Exam Prep

How to Read Your EA Exam Score Report

June 27, 2026 · 3 min read

In short

If you’re wondering how to read your EA exam score report, the short answer is this: a 500 scaled score is passing on the 200–800 scale used by PSI for the 2026–27 cycle (updated from the prior 40–130 scale where 105 was passing), and your report is meant to show both your result and how you performed across the exam’s main content areas.

If you’re wondering how to read your EA exam score report, the short answer is this: a 500 scaled score is passing on the new 200–800 scale (updated from the prior 40–130 scale where 105 was passing), and your report is meant to show both your result and how you performed across the exam’s main content areas. If you fail, you’ll see a numeric scaled score; if you pass, you typically see a pass result plus diagnostic feedback by topic.

What your EA exam score actually means

Each part of the Special Enrollment Examination (SEE) is scored on a scaled range from 200 to 800 for the 2026–27 PSI cycle. The passing score is 500 (updated from the prior Prometric scale of 40–130 with 105 to pass — older third-party content may still reference those numbers). That scaled score is not the same thing as a raw number correct.

Each exam part includes 100 multiple-choice questions, but not all of them count toward your score. Some are unscored pretest questions used to evaluate future exam items. Since you won’t know which ones are scored, the best strategy is to treat every question as if it counts.

The exam also uses several multiple-choice formats, including direct questions, incomplete statements, and “all of the following except” questions. That matters because your score reflects your performance across the full exam blueprint, not just one question style.

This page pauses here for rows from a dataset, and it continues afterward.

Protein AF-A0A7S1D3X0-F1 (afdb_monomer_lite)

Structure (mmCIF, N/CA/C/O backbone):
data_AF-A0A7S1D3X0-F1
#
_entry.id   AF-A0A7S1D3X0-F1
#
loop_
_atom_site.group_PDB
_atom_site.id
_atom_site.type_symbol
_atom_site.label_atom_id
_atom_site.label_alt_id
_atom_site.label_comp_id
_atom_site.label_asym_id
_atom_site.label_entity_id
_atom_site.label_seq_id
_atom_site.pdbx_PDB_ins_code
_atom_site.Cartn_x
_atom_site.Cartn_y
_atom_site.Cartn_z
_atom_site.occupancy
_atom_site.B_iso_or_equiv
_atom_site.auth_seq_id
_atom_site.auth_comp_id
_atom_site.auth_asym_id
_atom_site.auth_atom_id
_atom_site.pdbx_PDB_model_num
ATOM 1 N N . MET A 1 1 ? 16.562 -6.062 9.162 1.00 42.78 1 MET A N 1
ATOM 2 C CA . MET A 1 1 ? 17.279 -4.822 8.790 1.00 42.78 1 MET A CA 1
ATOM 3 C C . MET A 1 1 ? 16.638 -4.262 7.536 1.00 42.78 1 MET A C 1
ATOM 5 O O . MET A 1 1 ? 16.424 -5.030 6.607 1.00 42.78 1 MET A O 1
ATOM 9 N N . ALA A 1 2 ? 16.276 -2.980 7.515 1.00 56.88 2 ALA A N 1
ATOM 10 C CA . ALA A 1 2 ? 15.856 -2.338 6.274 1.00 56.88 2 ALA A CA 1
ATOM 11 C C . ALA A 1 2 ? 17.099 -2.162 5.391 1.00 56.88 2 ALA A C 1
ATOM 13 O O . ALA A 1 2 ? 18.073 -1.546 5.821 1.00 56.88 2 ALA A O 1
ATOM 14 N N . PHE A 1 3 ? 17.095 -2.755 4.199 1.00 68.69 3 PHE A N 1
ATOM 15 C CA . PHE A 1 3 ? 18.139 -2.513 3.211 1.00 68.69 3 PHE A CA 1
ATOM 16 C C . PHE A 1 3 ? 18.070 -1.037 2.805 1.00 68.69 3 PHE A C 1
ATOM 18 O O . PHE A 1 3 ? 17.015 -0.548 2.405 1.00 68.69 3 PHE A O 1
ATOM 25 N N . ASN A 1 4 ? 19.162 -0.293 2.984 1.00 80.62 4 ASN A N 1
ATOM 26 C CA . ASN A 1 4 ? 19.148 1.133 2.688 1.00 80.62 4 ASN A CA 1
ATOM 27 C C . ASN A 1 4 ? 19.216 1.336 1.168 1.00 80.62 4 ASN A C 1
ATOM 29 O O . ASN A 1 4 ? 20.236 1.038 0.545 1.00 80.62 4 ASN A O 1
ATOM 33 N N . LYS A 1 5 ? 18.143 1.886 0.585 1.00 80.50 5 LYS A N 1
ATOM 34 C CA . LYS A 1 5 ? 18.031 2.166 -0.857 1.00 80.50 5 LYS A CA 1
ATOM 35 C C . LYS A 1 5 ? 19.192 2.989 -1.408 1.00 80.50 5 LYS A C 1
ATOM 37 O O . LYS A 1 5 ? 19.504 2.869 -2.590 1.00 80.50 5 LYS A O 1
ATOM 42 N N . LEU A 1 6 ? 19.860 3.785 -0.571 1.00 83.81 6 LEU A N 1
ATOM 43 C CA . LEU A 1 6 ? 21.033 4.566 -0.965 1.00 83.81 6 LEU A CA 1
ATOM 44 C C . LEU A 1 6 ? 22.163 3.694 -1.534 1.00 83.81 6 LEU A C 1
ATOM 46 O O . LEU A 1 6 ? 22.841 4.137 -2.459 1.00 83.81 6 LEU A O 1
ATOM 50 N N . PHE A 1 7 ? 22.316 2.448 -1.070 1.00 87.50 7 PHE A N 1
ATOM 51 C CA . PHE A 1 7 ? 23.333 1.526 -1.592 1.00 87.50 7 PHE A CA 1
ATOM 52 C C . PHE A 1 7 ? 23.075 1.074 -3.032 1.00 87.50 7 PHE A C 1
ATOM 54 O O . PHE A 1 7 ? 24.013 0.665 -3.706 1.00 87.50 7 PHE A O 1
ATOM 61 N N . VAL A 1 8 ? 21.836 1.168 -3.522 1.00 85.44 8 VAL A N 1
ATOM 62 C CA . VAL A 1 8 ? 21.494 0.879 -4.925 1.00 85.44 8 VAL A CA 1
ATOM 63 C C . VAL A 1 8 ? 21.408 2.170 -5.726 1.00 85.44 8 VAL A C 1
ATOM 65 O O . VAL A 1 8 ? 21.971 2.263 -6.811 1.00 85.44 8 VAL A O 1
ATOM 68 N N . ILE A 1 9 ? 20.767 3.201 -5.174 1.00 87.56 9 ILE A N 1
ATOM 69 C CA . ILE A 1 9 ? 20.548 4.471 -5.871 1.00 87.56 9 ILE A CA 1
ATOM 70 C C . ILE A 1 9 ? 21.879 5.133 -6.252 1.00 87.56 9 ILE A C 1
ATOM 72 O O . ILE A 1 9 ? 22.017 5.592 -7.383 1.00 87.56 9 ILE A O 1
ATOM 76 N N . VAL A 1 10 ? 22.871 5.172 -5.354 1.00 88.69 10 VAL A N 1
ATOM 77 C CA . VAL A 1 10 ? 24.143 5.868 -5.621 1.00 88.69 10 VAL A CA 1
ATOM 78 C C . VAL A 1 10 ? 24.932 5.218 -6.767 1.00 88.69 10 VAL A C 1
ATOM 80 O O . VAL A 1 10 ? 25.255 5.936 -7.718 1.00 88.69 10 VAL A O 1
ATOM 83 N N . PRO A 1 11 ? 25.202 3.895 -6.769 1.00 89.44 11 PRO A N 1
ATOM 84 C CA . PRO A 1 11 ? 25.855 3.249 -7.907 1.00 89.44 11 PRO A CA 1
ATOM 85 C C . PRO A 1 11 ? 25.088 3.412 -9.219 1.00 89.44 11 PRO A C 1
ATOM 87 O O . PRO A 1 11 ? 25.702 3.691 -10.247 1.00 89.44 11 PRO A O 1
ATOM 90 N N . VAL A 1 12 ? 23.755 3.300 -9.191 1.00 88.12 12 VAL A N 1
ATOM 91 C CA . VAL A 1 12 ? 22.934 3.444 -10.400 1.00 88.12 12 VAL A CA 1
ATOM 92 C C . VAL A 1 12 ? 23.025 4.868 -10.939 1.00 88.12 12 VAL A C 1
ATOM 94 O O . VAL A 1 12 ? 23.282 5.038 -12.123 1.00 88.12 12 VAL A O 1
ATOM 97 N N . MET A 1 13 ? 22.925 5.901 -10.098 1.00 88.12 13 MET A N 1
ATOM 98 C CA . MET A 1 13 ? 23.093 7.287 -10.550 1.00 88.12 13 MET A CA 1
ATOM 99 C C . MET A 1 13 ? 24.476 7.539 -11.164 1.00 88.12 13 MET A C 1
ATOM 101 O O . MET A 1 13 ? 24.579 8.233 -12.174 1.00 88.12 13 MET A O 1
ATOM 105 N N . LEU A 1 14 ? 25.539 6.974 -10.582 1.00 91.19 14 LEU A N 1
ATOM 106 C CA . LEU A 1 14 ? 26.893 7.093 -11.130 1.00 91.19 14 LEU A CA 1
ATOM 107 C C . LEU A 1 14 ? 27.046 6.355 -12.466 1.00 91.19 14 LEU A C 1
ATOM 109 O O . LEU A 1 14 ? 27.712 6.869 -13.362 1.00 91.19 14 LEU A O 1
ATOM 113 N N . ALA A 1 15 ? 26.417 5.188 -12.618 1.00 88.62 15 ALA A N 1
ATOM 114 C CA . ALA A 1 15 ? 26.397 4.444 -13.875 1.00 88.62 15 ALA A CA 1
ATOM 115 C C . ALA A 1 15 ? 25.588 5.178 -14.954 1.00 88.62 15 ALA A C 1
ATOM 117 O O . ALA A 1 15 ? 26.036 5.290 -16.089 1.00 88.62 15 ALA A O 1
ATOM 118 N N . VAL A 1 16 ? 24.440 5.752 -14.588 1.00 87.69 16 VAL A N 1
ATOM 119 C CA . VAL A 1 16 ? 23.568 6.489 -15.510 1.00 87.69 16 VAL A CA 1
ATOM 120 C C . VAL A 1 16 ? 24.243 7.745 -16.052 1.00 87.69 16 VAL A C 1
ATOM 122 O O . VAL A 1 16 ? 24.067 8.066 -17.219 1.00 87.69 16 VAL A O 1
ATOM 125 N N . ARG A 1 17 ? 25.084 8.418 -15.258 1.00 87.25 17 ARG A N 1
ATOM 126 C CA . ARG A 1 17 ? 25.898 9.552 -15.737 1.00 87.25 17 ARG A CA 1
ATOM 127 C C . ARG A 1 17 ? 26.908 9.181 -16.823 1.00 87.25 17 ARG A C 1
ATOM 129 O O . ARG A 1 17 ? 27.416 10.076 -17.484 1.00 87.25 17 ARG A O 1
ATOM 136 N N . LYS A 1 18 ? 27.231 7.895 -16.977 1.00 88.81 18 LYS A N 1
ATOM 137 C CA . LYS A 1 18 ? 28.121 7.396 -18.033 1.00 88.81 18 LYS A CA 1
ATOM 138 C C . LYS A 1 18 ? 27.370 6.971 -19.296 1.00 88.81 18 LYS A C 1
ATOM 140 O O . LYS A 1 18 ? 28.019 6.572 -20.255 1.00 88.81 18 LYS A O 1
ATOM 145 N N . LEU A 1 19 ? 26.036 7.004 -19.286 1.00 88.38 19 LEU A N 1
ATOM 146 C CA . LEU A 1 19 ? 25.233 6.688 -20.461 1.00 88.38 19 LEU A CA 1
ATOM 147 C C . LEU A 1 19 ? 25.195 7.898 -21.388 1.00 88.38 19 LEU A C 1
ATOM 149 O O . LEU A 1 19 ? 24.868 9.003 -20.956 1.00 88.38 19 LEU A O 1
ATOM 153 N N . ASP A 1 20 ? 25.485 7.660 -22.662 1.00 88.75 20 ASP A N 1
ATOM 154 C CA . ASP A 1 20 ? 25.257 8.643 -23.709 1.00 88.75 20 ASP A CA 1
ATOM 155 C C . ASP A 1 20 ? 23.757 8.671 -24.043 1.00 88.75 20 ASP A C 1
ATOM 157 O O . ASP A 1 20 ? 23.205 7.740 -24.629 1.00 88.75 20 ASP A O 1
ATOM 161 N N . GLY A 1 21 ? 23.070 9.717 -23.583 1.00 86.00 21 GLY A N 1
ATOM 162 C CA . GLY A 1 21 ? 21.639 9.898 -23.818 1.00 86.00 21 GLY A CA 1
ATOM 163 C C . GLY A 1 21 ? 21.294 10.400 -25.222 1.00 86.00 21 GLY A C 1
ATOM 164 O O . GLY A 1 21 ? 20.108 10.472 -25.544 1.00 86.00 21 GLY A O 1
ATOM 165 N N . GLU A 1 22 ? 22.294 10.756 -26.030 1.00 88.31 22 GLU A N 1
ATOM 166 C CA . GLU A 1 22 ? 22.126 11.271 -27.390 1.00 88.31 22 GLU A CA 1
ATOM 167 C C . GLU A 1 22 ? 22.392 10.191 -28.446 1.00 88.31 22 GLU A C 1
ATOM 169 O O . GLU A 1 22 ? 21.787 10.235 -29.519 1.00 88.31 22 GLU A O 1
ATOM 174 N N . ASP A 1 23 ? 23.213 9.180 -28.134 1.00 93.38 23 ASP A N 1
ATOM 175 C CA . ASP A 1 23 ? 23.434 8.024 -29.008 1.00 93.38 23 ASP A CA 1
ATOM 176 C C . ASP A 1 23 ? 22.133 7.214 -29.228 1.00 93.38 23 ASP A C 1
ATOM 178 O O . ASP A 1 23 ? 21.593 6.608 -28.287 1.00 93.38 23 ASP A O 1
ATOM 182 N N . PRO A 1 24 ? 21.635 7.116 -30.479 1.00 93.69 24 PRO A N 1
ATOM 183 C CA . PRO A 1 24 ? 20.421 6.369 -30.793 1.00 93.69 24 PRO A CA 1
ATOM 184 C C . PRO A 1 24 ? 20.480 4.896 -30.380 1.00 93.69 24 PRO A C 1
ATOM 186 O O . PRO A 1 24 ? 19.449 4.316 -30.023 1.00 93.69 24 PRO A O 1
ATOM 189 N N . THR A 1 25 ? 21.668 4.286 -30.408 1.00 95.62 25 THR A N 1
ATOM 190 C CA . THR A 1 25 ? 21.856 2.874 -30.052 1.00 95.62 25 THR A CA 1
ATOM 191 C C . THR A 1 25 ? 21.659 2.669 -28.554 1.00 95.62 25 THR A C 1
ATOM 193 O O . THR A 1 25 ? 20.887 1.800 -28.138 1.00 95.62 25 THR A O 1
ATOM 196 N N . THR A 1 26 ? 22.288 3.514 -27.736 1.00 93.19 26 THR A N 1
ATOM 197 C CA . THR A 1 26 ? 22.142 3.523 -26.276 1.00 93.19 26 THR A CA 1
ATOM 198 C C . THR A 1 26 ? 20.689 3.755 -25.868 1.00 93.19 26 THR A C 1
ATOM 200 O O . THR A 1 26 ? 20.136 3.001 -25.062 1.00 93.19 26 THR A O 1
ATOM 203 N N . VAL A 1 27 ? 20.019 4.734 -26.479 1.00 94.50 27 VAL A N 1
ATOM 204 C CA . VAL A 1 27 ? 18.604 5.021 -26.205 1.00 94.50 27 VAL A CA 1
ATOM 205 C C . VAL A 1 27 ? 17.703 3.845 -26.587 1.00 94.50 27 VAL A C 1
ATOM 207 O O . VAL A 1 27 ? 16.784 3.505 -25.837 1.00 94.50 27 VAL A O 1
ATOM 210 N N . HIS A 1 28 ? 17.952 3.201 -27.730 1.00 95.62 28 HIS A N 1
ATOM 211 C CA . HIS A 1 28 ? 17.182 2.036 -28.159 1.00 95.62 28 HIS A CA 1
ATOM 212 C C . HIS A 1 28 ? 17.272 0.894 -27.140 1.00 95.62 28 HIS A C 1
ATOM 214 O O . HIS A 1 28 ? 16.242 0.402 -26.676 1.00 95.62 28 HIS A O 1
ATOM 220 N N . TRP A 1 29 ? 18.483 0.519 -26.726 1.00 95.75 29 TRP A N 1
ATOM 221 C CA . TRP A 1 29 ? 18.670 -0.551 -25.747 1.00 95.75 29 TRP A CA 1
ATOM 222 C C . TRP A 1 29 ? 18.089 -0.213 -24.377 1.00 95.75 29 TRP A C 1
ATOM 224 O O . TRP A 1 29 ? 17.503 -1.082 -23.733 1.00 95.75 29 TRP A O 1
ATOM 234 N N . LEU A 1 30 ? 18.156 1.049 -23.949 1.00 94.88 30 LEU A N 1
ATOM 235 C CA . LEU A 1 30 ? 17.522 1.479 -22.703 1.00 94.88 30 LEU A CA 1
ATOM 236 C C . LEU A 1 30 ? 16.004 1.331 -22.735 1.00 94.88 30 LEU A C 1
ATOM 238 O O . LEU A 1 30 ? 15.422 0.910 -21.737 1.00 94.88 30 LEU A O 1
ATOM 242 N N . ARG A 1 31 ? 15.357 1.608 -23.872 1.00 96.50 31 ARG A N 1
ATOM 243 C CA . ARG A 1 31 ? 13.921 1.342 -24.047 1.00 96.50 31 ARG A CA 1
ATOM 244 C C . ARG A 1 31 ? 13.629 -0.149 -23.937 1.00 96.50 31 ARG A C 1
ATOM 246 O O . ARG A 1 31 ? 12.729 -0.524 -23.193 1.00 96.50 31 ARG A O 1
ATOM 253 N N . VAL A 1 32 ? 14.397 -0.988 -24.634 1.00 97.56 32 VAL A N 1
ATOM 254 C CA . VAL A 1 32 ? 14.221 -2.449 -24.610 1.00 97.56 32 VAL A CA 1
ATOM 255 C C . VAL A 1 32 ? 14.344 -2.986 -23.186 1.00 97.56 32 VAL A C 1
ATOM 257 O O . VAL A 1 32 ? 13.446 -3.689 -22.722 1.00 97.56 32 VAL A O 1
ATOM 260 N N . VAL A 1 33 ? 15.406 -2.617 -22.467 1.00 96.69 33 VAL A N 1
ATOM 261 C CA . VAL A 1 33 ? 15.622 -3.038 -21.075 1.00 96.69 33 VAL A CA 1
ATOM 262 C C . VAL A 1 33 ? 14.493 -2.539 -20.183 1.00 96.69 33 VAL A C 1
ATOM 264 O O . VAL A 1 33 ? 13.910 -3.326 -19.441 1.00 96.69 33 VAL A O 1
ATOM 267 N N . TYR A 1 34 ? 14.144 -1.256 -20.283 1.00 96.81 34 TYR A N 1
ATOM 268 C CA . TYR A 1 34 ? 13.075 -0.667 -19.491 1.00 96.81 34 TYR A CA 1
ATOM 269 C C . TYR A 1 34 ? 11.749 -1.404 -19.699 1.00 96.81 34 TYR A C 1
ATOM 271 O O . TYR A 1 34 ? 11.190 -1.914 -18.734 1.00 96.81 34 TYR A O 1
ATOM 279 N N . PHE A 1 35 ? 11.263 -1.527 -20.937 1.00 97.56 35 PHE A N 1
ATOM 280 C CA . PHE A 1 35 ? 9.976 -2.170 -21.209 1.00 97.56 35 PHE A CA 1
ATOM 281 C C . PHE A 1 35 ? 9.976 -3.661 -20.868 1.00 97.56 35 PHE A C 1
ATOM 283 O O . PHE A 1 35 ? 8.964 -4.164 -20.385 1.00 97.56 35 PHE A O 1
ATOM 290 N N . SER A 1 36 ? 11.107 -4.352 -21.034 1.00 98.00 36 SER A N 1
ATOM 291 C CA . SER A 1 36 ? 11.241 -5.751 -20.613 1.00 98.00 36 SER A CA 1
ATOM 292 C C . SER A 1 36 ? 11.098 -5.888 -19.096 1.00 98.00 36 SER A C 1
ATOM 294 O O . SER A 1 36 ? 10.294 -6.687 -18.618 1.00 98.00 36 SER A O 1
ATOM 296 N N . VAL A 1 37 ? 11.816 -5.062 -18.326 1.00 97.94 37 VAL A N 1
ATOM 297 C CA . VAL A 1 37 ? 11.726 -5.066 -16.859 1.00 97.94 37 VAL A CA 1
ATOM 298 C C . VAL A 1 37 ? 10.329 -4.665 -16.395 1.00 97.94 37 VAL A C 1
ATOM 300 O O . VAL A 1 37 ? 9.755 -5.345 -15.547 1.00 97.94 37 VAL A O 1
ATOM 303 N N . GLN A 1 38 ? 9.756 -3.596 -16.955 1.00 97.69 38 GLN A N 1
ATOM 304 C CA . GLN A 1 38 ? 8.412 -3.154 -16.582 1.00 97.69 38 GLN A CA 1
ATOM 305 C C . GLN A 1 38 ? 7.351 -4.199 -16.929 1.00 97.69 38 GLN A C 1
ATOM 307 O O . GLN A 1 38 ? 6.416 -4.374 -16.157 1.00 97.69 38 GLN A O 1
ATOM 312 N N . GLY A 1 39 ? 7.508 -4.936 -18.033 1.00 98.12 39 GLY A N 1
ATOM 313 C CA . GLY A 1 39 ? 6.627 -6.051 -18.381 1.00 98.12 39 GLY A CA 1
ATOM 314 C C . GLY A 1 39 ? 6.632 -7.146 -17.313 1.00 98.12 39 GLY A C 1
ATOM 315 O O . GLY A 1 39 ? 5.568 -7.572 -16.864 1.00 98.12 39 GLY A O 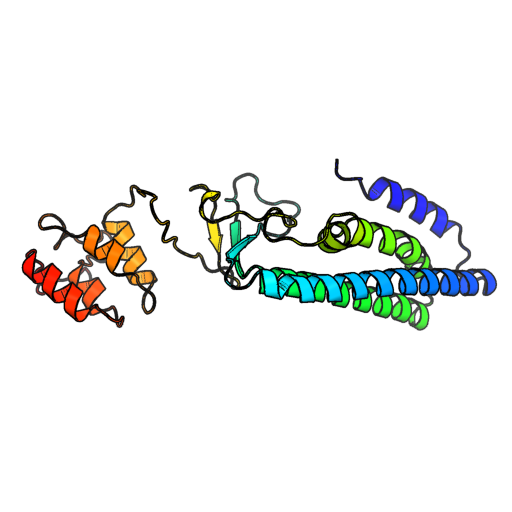1
ATOM 316 N N . VAL A 1 40 ? 7.817 -7.546 -16.839 1.00 98.06 40 VAL A N 1
ATOM 317 C CA . VAL A 1 40 ? 7.954 -8.532 -15.752 1.00 98.06 40 VAL A CA 1
ATOM 318 C C . VAL A 1 40 ? 7.378 -7.997 -14.439 1.00 98.06 40 VAL A C 1
ATOM 320 O O . VAL A 1 40 ? 6.596 -8.686 -13.784 1.00 98.06 40 VAL A O 1
ATOM 323 N N . VAL A 1 41 ? 7.717 -6.761 -14.061 1.00 97.75 41 VAL A N 1
ATOM 324 C CA . VAL A 1 41 ? 7.194 -6.103 -12.851 1.00 97.75 41 VAL A CA 1
ATOM 325 C C . VAL A 1 41 ? 5.669 -6.032 -12.894 1.00 97.75 41 VAL A C 1
ATOM 327 O O . VAL A 1 41 ? 5.013 -6.389 -11.920 1.00 97.75 41 VAL A O 1
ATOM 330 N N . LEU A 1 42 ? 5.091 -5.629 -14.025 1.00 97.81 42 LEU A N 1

What your score report shows if you pass vs. fail

If you pass an EA exam part, your score report generally shows that you passed, but not a numeric passing score. That’s normal. The report is designed to confirm competency, not rank passing candidates.

If you fail, your report will show a numeric scaled score between 200 and 499. This helps you gauge how close you were to passing, but the more useful part is the diagnostic breakdown.

In both cases, your report includes performance levels by content area. For example, you may see topic-level ratings such as weak, acceptable or marginal, and strong. The exact wording can vary depending on the report, but the purpose is the same: show where you need more review.

For EA candidates, this is the part to pay attention to most. A “strong” result in one area does not offset a weak foundation in another if you’re preparing for a retake or moving on to tax practice.

How to use the diagnostic feedback to study smarter

Your score report is most valuable as a study plan.

If you failed, start with every topic marked weak or marginal before spending time on areas where you were already strong. If you passed, the report can still help you identify areas to strengthen for real-world tax work or for continuing education later.

A practical approach is to:

  • List the weak and borderline topics from your report
  • Relearn the rules, not just the answer explanations
  • Drill mixed questions until you can apply the concept in different ways
  • Retest yourself under timed conditions

If you want extra reps on weaker SEE topics, Enrolled Angel at enrld.com includes targeted practice questions and mock exams that can help you focus your review without overstudying everything.

Practical takeaway

Don’t treat your EA exam score report as just a pass/fail notice. Read the topic-level diagnostics carefully, then use them to guide your next study block. Whether you passed or need a retake, the report tells you where to focus next.